_EXERCISE GOAL_:
Verbatim, and with nothing else, reproduce the data below from its first line through the line containing "ATOM 29 N N".

_PROVIDED DATA_:
________________
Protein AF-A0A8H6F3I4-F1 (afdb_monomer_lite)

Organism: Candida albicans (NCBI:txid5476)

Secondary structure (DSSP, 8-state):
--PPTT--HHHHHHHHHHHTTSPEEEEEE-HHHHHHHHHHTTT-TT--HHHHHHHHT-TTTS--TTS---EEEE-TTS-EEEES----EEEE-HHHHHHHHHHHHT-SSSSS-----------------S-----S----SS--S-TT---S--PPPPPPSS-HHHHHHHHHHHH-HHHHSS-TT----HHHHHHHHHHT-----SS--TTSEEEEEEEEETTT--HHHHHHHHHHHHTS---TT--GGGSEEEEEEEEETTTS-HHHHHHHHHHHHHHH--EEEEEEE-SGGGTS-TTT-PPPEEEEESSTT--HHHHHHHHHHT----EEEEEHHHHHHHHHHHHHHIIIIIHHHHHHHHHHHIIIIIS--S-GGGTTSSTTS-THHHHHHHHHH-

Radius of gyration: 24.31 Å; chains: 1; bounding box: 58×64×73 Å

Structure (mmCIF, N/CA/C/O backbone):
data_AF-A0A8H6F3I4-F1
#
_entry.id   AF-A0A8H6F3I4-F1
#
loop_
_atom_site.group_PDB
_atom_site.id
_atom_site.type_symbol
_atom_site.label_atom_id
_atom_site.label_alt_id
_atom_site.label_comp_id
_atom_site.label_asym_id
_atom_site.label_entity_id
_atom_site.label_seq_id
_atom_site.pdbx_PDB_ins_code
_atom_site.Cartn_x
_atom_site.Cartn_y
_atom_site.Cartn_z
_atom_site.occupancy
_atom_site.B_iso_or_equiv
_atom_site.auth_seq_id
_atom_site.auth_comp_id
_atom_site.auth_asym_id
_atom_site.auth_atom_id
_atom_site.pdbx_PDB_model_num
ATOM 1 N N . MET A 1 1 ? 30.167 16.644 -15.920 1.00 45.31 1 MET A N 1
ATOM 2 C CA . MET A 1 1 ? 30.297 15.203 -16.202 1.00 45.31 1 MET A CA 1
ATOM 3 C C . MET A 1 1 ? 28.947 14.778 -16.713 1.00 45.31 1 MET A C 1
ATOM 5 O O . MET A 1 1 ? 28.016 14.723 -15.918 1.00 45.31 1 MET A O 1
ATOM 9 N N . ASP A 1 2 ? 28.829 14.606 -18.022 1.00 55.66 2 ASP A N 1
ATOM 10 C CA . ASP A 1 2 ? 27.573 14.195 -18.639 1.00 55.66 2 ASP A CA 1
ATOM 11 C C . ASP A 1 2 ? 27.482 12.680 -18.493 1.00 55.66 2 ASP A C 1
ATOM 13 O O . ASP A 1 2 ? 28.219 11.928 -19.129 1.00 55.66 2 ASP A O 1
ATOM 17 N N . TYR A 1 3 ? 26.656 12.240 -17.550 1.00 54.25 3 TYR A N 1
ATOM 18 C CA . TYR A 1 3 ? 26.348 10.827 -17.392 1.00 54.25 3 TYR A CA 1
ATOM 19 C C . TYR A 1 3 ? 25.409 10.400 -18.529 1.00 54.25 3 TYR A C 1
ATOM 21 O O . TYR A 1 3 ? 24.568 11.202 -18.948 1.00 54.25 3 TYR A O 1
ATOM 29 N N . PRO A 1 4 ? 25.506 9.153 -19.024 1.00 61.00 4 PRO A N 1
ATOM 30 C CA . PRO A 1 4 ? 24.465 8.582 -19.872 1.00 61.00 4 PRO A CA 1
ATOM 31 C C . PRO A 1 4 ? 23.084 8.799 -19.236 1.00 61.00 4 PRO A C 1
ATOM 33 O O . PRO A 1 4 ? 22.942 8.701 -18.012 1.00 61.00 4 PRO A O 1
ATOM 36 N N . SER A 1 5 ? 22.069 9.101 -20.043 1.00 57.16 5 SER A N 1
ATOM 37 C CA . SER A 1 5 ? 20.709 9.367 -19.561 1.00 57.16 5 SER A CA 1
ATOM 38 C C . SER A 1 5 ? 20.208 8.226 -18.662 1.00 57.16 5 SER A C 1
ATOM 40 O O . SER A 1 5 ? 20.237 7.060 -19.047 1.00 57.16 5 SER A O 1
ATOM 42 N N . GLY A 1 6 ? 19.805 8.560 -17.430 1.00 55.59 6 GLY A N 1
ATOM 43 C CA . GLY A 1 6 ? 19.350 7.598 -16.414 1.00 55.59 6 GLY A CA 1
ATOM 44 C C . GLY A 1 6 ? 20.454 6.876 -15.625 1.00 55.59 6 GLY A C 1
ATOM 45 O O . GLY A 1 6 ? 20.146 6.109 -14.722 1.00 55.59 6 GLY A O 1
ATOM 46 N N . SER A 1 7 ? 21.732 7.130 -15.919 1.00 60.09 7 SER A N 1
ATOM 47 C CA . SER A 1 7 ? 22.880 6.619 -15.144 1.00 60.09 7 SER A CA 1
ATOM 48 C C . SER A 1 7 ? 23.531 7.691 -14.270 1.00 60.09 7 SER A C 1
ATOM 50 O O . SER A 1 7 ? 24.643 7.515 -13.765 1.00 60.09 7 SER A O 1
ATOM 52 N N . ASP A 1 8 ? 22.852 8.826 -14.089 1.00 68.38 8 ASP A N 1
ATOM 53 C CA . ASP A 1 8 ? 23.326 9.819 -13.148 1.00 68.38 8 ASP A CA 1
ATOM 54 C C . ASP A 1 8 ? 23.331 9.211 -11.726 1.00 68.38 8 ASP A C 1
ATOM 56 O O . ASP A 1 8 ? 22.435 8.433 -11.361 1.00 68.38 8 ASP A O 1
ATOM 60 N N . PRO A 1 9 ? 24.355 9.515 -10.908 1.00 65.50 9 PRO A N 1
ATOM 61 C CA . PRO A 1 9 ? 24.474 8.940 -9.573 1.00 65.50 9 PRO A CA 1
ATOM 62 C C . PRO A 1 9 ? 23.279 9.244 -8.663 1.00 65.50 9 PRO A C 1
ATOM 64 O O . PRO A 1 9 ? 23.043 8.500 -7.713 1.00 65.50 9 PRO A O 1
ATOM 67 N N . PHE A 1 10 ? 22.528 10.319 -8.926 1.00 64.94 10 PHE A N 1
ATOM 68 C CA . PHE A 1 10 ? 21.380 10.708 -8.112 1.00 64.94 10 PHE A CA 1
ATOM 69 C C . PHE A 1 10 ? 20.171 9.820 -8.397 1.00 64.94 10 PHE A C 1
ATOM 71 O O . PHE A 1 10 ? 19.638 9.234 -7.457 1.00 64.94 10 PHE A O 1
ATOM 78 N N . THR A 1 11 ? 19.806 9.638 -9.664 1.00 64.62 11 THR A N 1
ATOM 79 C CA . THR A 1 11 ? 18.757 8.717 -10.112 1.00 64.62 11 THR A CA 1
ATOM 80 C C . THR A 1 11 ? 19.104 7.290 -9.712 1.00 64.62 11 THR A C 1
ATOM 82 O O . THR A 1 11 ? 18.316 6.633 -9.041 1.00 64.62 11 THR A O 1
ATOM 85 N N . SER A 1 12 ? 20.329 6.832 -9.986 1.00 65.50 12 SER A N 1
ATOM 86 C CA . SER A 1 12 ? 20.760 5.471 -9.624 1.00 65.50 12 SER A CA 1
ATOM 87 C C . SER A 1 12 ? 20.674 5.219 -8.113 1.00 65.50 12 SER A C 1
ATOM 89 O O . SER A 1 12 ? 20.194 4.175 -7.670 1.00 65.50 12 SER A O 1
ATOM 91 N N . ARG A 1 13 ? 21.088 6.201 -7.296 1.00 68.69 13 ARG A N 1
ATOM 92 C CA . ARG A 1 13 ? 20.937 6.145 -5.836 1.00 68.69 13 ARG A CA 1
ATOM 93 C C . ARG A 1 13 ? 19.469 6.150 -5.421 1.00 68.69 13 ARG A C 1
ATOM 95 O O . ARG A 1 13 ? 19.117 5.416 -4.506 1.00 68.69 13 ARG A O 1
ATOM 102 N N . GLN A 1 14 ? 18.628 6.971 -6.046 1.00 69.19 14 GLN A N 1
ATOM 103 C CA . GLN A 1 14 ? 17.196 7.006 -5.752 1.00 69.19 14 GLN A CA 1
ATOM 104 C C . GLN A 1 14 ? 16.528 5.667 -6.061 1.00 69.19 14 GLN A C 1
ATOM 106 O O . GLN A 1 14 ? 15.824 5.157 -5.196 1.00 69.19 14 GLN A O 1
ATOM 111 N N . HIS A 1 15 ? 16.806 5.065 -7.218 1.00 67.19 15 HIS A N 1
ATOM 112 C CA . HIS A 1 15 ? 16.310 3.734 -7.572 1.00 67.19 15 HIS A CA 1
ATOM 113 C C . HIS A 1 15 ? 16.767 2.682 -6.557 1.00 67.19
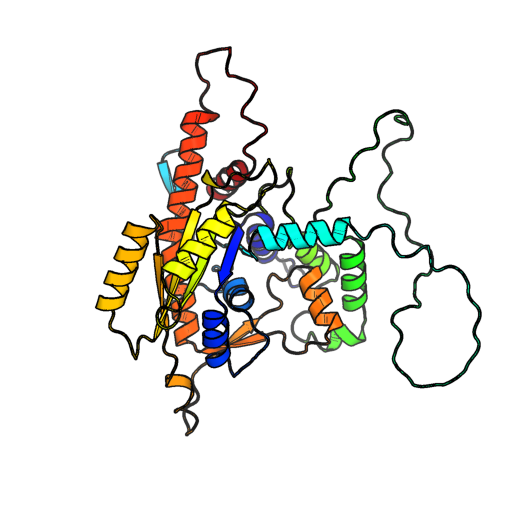 15 HIS A C 1
ATOM 115 O O . HIS A 1 15 ? 15.953 1.910 -6.064 1.00 67.19 15 HIS A O 1
ATOM 121 N N . LEU A 1 16 ? 18.038 2.694 -6.155 1.00 71.94 16 LEU A N 1
ATOM 122 C CA . LEU A 1 16 ? 18.562 1.733 -5.183 1.00 71.94 16 LEU A CA 1
ATOM 123 C C . LEU A 1 16 ? 17.964 1.924 -3.774 1.00 71.94 16 LEU A C 1
ATOM 125 O O . LEU A 1 16 ? 17.583 0.954 -3.121 1.00 71.94 16 LEU A O 1
ATOM 129 N N . LEU A 1 17 ? 17.809 3.169 -3.314 1.00 70.19 17 LEU A N 1
ATOM 130 C CA . LEU A 1 17 ? 17.132 3.472 -2.047 1.00 70.19 17 LEU A CA 1
ATOM 131 C C . LEU A 1 17 ? 15.649 3.081 -2.087 1.00 70.19 17 LEU A C 1
ATOM 133 O O . LEU A 1 17 ? 15.130 2.533 -1.117 1.00 70.19 17 LEU A O 1
ATOM 137 N N . HIS A 1 18 ? 14.973 3.335 -3.205 1.00 69.31 18 HIS A N 1
ATOM 138 C CA . HIS A 1 18 ? 13.564 3.016 -3.392 1.00 69.31 18 HIS A CA 1
ATOM 139 C C . HIS A 1 18 ? 13.326 1.495 -3.450 1.00 69.31 18 HIS A C 1
ATOM 141 O O . HIS A 1 18 ? 12.533 0.933 -2.693 1.00 69.31 18 HIS A O 1
ATOM 147 N N . HIS A 1 19 ? 14.064 0.796 -4.307 1.00 68.94 19 HIS A N 1
ATOM 148 C CA . HIS A 1 19 ? 13.819 -0.611 -4.602 1.00 68.94 19 HIS A CA 1
ATOM 149 C C . HIS A 1 19 ? 14.453 -1.568 -3.611 1.00 68.94 19 HIS A C 1
ATOM 151 O O . HIS A 1 19 ? 13.796 -2.505 -3.176 1.00 68.94 19 HIS A O 1
ATOM 157 N N . THR A 1 20 ? 15.693 -1.315 -3.205 1.00 69.56 20 THR A N 1
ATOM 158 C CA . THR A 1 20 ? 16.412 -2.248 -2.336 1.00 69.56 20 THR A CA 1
________________
_WRITTEN REPLY_:
Protein AF-A0A8H6F3I4-F1 (afdb_monomer_lite)

Organism: Candida albicans (NCBI:txid5476)

Secondary structure (DSSP, 8-state):
--PPTT--HHHHHHHHHHHTTSPEEEEEE-HHHHHHHHHHTTT-TT--HHHHHHHHT-TTTS--TTS---EEEE-TTS-EEEES----EEEE-HHHHHHHHHHHHT-SSSSS-----------------S-----S----SS--S-TT---S--PPPPPPSS-HHHHHHHHHHHH-HHHHSS-TT----HHHHHHHHHHT-----SS--TTSEEEEEEEEETTT--HHHHHHHHHHHHTS---TT--GGGSEEEEEEEEETTTS-HHHHHHHHHHHHHHH--EEEEEEE-SGGGTS-TTT-PPPEEEEESSTT--HHHHHHHHHHT----EEEEEHHHHHHHHHHHHHHIIIIIHHHHHHHHHHHIIIIIS--S-GGGTTSSTTS-THHHHHHHHHH-

Radius of gyration: 24.31 Å; chains: 1; bounding box: 58×64×73 Å

Structure (mmCIF, N/CA/C/O backbone):
data_AF-A0A8H6F3I4-F1
#
_entry.id   AF-A0A8H6F3I4-F1
#
loop_
_atom_site.group_PDB
_atom_site.id
_atom_site.type_symbol
_atom_site.label_atom_id
_atom_site.label_alt_id
_atom_site.label_comp_id
_atom_site.label_asym_id
_atom_site.label_entity_id
_atom_site.label_seq_id
_atom_site.pdbx_PDB_ins_code
_atom_site.Cartn_x
_atom_site.Cartn_y
_atom_site.Cartn_z
_atom_site.occupancy
_atom_site.B_iso_or_equiv
_atom_site.auth_seq_id
_atom_site.auth_comp_id
_atom_site.auth_asym_id
_atom_site.auth_atom_id
_atom_site.pdbx_PDB_model_num
ATOM 1 N N . MET A 1 1 ? 30.167 16.644 -15.920 1.00 45.31 1 MET A N 1
ATOM 2 C CA . MET A 1 1 ? 30.297 15.203 -16.202 1.00 45.31 1 MET A CA 1
ATOM 3 C C . MET A 1 1 ? 28.947 14.778 -16.713 1.00 45.31 1 MET A C 1
ATOM 5 O O . MET A 1 1 ? 28.016 14.723 -15.918 1.00 45.31 1 MET A O 1
ATOM 9 N N . ASP A 1 2 ? 28.829 14.606 -18.022 1.00 55.66 2 ASP A N 1
ATOM 10 C CA . ASP A 1 2 ? 27.573 14.195 -18.639 1.00 55.66 2 ASP A CA 1
ATOM 11 C C . ASP A 1 2 ? 27.482 12.680 -18.493 1.00 55.66 2 ASP A C 1
ATOM 13 O O . ASP A 1 2 ? 28.219 11.928 -19.129 1.00 55.66 2 ASP A O 1
ATOM 17 N N . TYR A 1 3 ? 26.656 12.240 -17.550 1.00 54.25 3 TYR A N 1
ATOM 18 C CA . TYR A 1 3 ? 26.348 10.827 -17.392 1.00 54.25 3 TYR A CA 1
ATOM 19 C C . TYR A 1 3 ? 25.409 10.400 -18.529 1.00 54.25 3 TYR A C 1
ATOM 21 O O . TYR A 1 3 ? 24.568 11.202 -18.948 1.00 54.25 3 TYR A O 1
ATOM 29 N N . PRO A 1 4 ? 25.506 9.153 -19.024 1.00 61.00 4 PRO A N 1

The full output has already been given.